TASK DIRECTIONS: Print exactly the lines below between the line holding "ATOM 164 O O" and the line holding "ATOM 171 C C", inclusive, and nothing more.

STUDY MATERIAL:
*** Begin section ***
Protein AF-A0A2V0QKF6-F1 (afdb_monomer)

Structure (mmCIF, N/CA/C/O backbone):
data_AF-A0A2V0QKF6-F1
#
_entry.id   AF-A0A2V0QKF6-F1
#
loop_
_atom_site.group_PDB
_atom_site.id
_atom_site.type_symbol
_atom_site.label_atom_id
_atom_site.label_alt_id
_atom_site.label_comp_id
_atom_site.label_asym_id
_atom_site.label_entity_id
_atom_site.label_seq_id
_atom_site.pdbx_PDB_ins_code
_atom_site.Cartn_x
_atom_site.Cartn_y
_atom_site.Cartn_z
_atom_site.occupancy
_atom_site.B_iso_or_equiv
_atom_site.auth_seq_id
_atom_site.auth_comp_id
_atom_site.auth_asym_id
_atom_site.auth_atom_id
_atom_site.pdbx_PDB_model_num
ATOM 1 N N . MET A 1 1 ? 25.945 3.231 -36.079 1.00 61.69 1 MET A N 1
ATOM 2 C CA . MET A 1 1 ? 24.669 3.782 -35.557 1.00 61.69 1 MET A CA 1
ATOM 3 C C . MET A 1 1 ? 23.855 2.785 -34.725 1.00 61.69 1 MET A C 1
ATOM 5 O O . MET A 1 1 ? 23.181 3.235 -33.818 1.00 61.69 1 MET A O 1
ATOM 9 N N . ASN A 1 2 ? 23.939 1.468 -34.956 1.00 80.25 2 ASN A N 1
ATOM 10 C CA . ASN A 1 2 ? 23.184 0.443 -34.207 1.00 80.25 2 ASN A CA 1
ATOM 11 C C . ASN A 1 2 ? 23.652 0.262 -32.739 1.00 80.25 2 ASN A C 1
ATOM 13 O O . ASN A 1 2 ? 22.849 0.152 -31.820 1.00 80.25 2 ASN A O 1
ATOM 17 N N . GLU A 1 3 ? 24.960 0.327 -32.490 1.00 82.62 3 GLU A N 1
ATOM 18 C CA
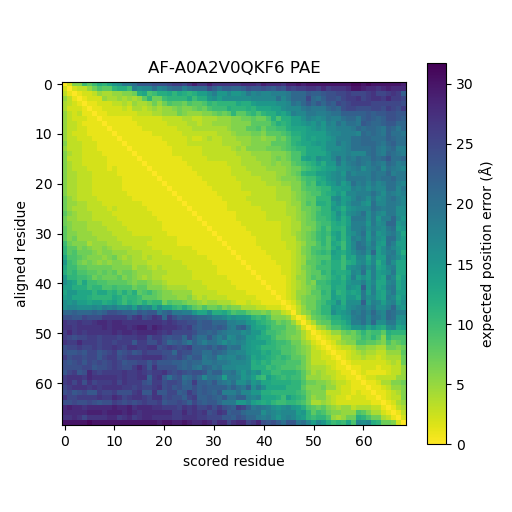 . GLU A 1 3 ? 25.540 0.113 -31.151 1.00 82.62 3 GLU A CA 1
ATOM 19 C C . GLU A 1 3 ? 25.113 1.171 -30.127 1.00 82.62 3 GLU A C 1
ATOM 21 O O . GLU A 1 3 ? 24.847 0.853 -28.971 1.00 82.62 3 GLU A O 1
ATOM 26 N N . HIS A 1 4 ? 24.980 2.426 -30.562 1.00 83.50 4 HIS A N 1
ATOM 27 C CA . HIS A 1 4 ? 24.557 3.520 -29.690 1.00 83.50 4 HIS A CA 1
ATOM 28 C C . HIS A 1 4 ? 23.080 3.384 -29.286 1.00 83.50 4 HIS A C 1
ATOM 30 O O . HIS A 1 4 ? 22.721 3.683 -28.147 1.00 83.50 4 HIS A O 1
ATOM 36 N N . SER A 1 5 ? 22.237 2.883 -30.196 1.00 87.25 5 SER A N 1
ATOM 37 C CA . SER A 1 5 ? 20.833 2.559 -29.
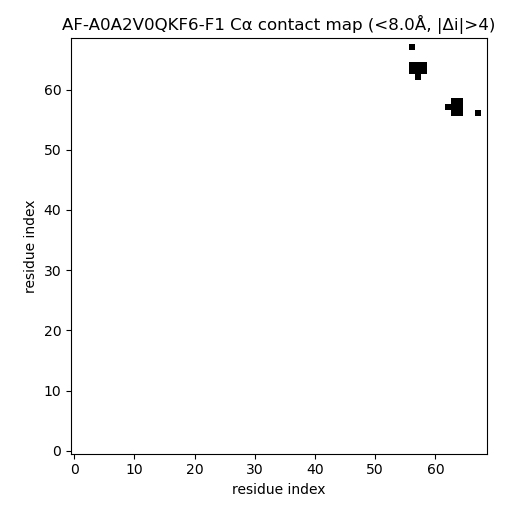924 1.00 87.25 5 SER A CA 1
ATOM 38 C C . SER A 1 5 ? 20.693 1.355 -28.989 1.00 87.25 5 SER A C 1
ATOM 40 O O . SER A 1 5 ? 19.892 1.406 -28.061 1.00 87.25 5 SER A O 1
ATOM 42 N N . ASN A 1 6 ? 21.510 0.311 -29.165 1.00 91.56 6 ASN A N 1
ATOM 43 C CA . ASN A 1 6 ? 21.508 -0.858 -28.275 1.00 91.56 6 ASN A CA 1
ATOM 44 C C . ASN A 1 6 ? 22.020 -0.519 -26.870 1.00 91.56 6 ASN A C 1
ATOM 46 O O . ASN A 1 6 ? 21.486 -1.023 -25.881 1.00 91.56 6 ASN A O 1
ATOM 50 N N . SER A 1 7 ? 23.018 0.363 -26.775 1.00 94.56 7 SER A N 1
ATOM 51 C CA . SER A 1 7 ? 23.528 0.870 -25.498 1.00 94.56 7 SER A CA 1
ATOM 52 C C . SER A 1 7 ? 22.447 1.646 -24.741 1.00 94.56 7 SER A C 1
ATOM 54 O O . SER A 1 7 ? 22.162 1.344 -23.583 1.00 94.56 7 SER A O 1
ATOM 56 N N . LEU A 1 8 ? 21.755 2.567 -25.424 1.00 95.19 8 LEU A N 1
ATOM 57 C CA . LEU A 1 8 ? 20.648 3.318 -24.832 1.00 95.19 8 LEU A CA 1
ATOM 58 C C . LEU A 1 8 ? 19.500 2.398 -24.394 1.00 95.19 8 LEU A C 1
ATOM 60 O O . LEU A 1 8 ? 18.981 2.550 -23.292 1.00 95.19 8 LEU A O 1
ATOM 64 N N . LEU A 1 9 ? 19.123 1.419 -25.222 1.00 95.62 9 LEU A N 1
ATOM 65 C CA . LEU A 1 9 ? 18.063 0.470 -24.883 1.00 95.62 9 LEU A CA 1
ATOM 66 C C . LEU A 1 9 ? 18.430 -0.380 -23.658 1.00 95.62 9 LEU A C 1
ATOM 68 O O . LEU A 1 9 ? 17.596 -0.579 -22.778 1.00 95.62 9 LEU A O 1
ATOM 72 N N . SER A 1 10 ? 19.686 -0.822 -23.567 1.00 96.31 10 SER A N 1
ATOM 73 C CA . SER A 1 10 ? 20.203 -1.551 -22.400 1.00 96.31 10 SER A CA 1
ATOM 74 C C . SER A 1 10 ? 20.148 -0.696 -21.134 1.00 96.31 10 SER A C 1
ATOM 76 O O . SER A 1 10 ? 19.777 -1.186 -20.070 1.00 96.31 10 SER A O 1
ATOM 78 N N . GLN A 1 11 ? 20.468 0.594 -21.252 1.00 96.94 11 GLN A N 1
ATOM 79 C CA . GLN A 1 11 ? 20.409 1.529 -20.134 1.00 96.94 11 GLN A CA 1
ATOM 80 C C . GLN A 1 11 ? 18.969 1.778 -19.669 1.00 96.94 11 GLN A C 1
ATOM 82 O O . GLN A 1 11 ? 18.703 1.759 -18.470 1.00 96.94 11 GLN A O 1
ATOM 87 N N . ILE A 1 12 ? 18.032 1.943 -20.608 1.00 97.38 12 ILE A N 1
ATOM 88 C CA . ILE A 1 12 ? 16.602 2.079 -20.303 1.00 97.38 12 ILE A CA 1
ATOM 89 C C . ILE A 1 12 ? 16.086 0.819 -19.604 1.00 97.38 12 ILE A C 1
ATOM 91 O O . ILE A 1 12 ? 15.401 0.927 -18.591 1.00 97.38 12 ILE A O 1
ATOM 95 N N . LEU A 1 13 ? 16.439 -0.368 -20.104 1.00 97.50 13 LEU A N 1
ATOM 96 C CA . LEU A 1 13 ? 16.007 -1.629 -19.505 1.00 97.50 13 LEU A CA 1
ATOM 97 C C . LEU A 1 13 ? 16.547 -1.793 -18.078 1.00 97.50 13 LEU A C 1
ATOM 99 O O . LEU A 1 13 ? 15.798 -2.166 -17.179 1.00 97.50 13 LEU A O 1
ATOM 103 N N . ALA A 1 14 ? 17.823 -1.468 -17.853 1.00 97.88 14 ALA A N 1
ATOM 104 C CA . ALA A 1 14 ? 18.421 -1.508 -16.521 1.00 97.88 14 ALA A CA 1
ATOM 105 C C . ALA A 1 14 ? 17.711 -0.557 -15.543 1.00 97.88 14 ALA A C 1
ATOM 107 O O . ALA A 1 14 ? 17.456 -0.922 -14.394 1.00 97.88 14 ALA A O 1
ATOM 108 N N . GLU A 1 15 ? 17.345 0.642 -16.001 1.00 98.12 15 GLU A N 1
ATOM 109 C CA . GLU A 1 15 ? 16.591 1.593 -15.184 1.00 98.12 15 GLU A CA 1
ATOM 110 C C . GLU A 1 15 ? 15.172 1.088 -14.882 1.00 98.12 15 GLU A C 1
ATOM 112 O O . GLU A 1 15 ? 14.715 1.186 -13.746 1.00 98.12 15 GLU A O 1
ATOM 117 N N . GLN A 1 16 ? 14.491 0.481 -15.858 1.00 97.88 16 GLN A N 1
ATOM 118 C CA . GLN A 1 16 ? 13.158 -0.101 -15.663 1.00 97.88 16 GLN A CA 1
ATOM 119 C C . GLN A 1 16 ? 13.159 -1.253 -14.652 1.00 97.88 16 GLN A C 1
ATOM 121 O O . GLN A 1 16 ? 12.249 -1.343 -13.823 1.00 97.88 16 GLN A O 1
ATOM 126 N N . VAL A 1 17 ? 14.180 -2.115 -14.682 1.00 98.12 17 VAL A N 1
ATOM 127 C CA . VAL A 1 17 ? 14.346 -3.185 -13.686 1.00 98.12 17 VAL A CA 1
ATOM 128 C C . VAL A 1 17 ? 14.511 -2.581 -12.294 1.00 98.12 17 VAL A C 1
ATOM 130 O O . VAL A 1 17 ? 13.751 -2.928 -11.392 1.00 98.12 17 VAL A O 1
ATOM 133 N N . ARG A 1 18 ? 15.406 -1.597 -12.139 1.00 98.12 18 ARG A N 1
ATOM 134 C CA . ARG A 1 18 ? 15.620 -0.914 -10.855 1.00 98.12 18 ARG A CA 1
ATOM 135 C C . ARG A 1 18 ? 14.339 -0.255 -10.331 1.00 98.12 18 ARG A C 1
ATOM 137 O O . ARG A 1 18 ? 14.025 -0.361 -9.148 1.00 98.12 18 ARG A O 1
ATOM 144 N N . GLN A 1 19 ? 13.583 0.416 -11.200 1.00 98.00 19 GLN A N 1
ATOM 145 C CA . GLN A 1 19 ? 12.301 1.027 -10.834 1.00 98.00 19 GLN A CA 1
ATOM 146 C C . GLN A 1 19 ? 11.282 -0.021 -10.377 1.00 98.00 19 GLN A C 1
ATOM 148 O O . GLN A 1 19 ? 10.569 0.197 -9.398 1.00 98.00 19 GLN A O 1
ATOM 153 N N . THR A 1 20 ? 11.237 -1.171 -11.048 1.00 98.06 20 THR A N 1
ATOM 154 C CA . THR A 1 20 ? 10.333 -2.270 -10.689 1.00 98.06 20 THR A CA 1
ATOM 155 C C . THR A 1 20 ? 10.688 -2.861 -9.325 1.00 98.06 20 THR A C 1
ATOM 157 O O . THR A 1 20 ? 9.803 -3.042 -8.489 1.00 98.06 20 THR A O 1
ATOM 160 N N . GLU A 1 21 ? 11.972 -3.097 -9.057 1.00 98.31 21 GLU A N 1
ATOM 161 C CA . GLU A 1 21 ? 12.459 -3.573 -7.755 1.00 98.31 21 GLU A CA 1
ATOM 162 C C . GLU A 1 21 ? 12.126 -2.584 -6.628 1.00 98.31 21 GLU A C 1
ATOM 164 O O . GLU A 1 21 ? 11.659 -2.976 -5.555 1.00 98.31 21 GLU A O 1
ATOM 169 N N . LEU A 1 22 ? 12.292 -1.282 -6.884 1.00 98.44 22 LEU A N 1
ATOM 170 C CA . LEU A 1 22 ? 11.939 -0.238 -5.926 1.00 98.44 22 LEU A CA 1
ATOM 171 C C . LEU A 1 22 ? 10.437 -0.249 -5.602 1.00 98.44 22 LEU A C 1
ATOM 173 O O . LEU A 1 22 ? 10.065 -0.189 -4.429 1.00 98.44 22 LEU A O 1
ATOM 177 N N . LEU A 1 23 ? 9.576 -0.362 -6.616 1.00 98.44 23 LEU A N 1
ATOM 178 C CA . LEU A 1 23 ? 8.124 -0.438 -6.426 1.00 98.44 23 LEU A CA 1
ATOM 179 C C . LEU A 1 23 ? 7.710 -1.690 -5.641 1.00 98.44 23 LEU A C 1
ATOM 181 O O . LEU A 1 23 ? 6.838 -1.612 -4.772 1.00 98.44 23 LEU A O 1
ATOM 185 N N . GLN A 1 24 ? 8.350 -2.833 -5.894 1.00 98.25 24 GLN A N 1
ATOM 186 C CA . GLN A 1 24 ? 8.113 -4.066 -5.136 1.00 98.25 24 GLN A CA 1
ATOM 187 C C . GLN A 1 24 ? 8.500 -3.909 -3.660 1.00 98.25 24 GLN A C 1
ATOM 189 O O . GLN A 1 24 ? 7.742 -4.314 -2.773 1.00 98.25 24 GLN A O 1
ATOM 194 N N . SER A 1 25 ? 9.640 -3.270 -3.385 1.00 98.12 25 SER A N 1
ATOM 195 C CA . SER A 1 25 ? 10.087 -2.968 -2.021 1.00 98.12 25 SER A CA 1
ATOM 196 C C . SER A 1 25 ? 9.110 -2.036 -1.295 1.00 98.12 25 SER A C 1
ATOM 198 O O . SER A 1 25 ? 8.659 -2.346 -0.191 1.00 98.12 25 SER A O 1
ATOM 200 N N . GLN A 1 26 ? 8.684 -0.947 -1.944 1.00 98.06 26 GLN A N 1
ATOM 201 C CA . GLN A 1 26 ? 7.693 -0.020 -1.381 1.00 98.06 26 GLN A CA 1
ATOM 202 C C . GLN A 1 26 ? 6.353 -0.706 -1.100 1.00 98.06 26 GLN A C 1
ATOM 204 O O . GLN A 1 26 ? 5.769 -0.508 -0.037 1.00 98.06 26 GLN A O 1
*** End section ***
YOUR SOLUTION:
ATOM 164 O O . GLU A 1 21 ? 11.659 -2.976 -5.555 1.00 98.31 21 GLU A O 1
ATOM 169 N N . LEU A 1 22 ? 12.292 -1.282 -6.884 1.00 98.44 22 LEU A N 1
ATOM 170 C CA . LEU A 1 22 ? 11.939 -0.238 -5.926 1.00 98.44 22 LEU A CA 1
ATOM 171 C C . LEU A 1 22 ? 10.437 -0.249 -5.602 1.00 98.44 22 LEU A C 1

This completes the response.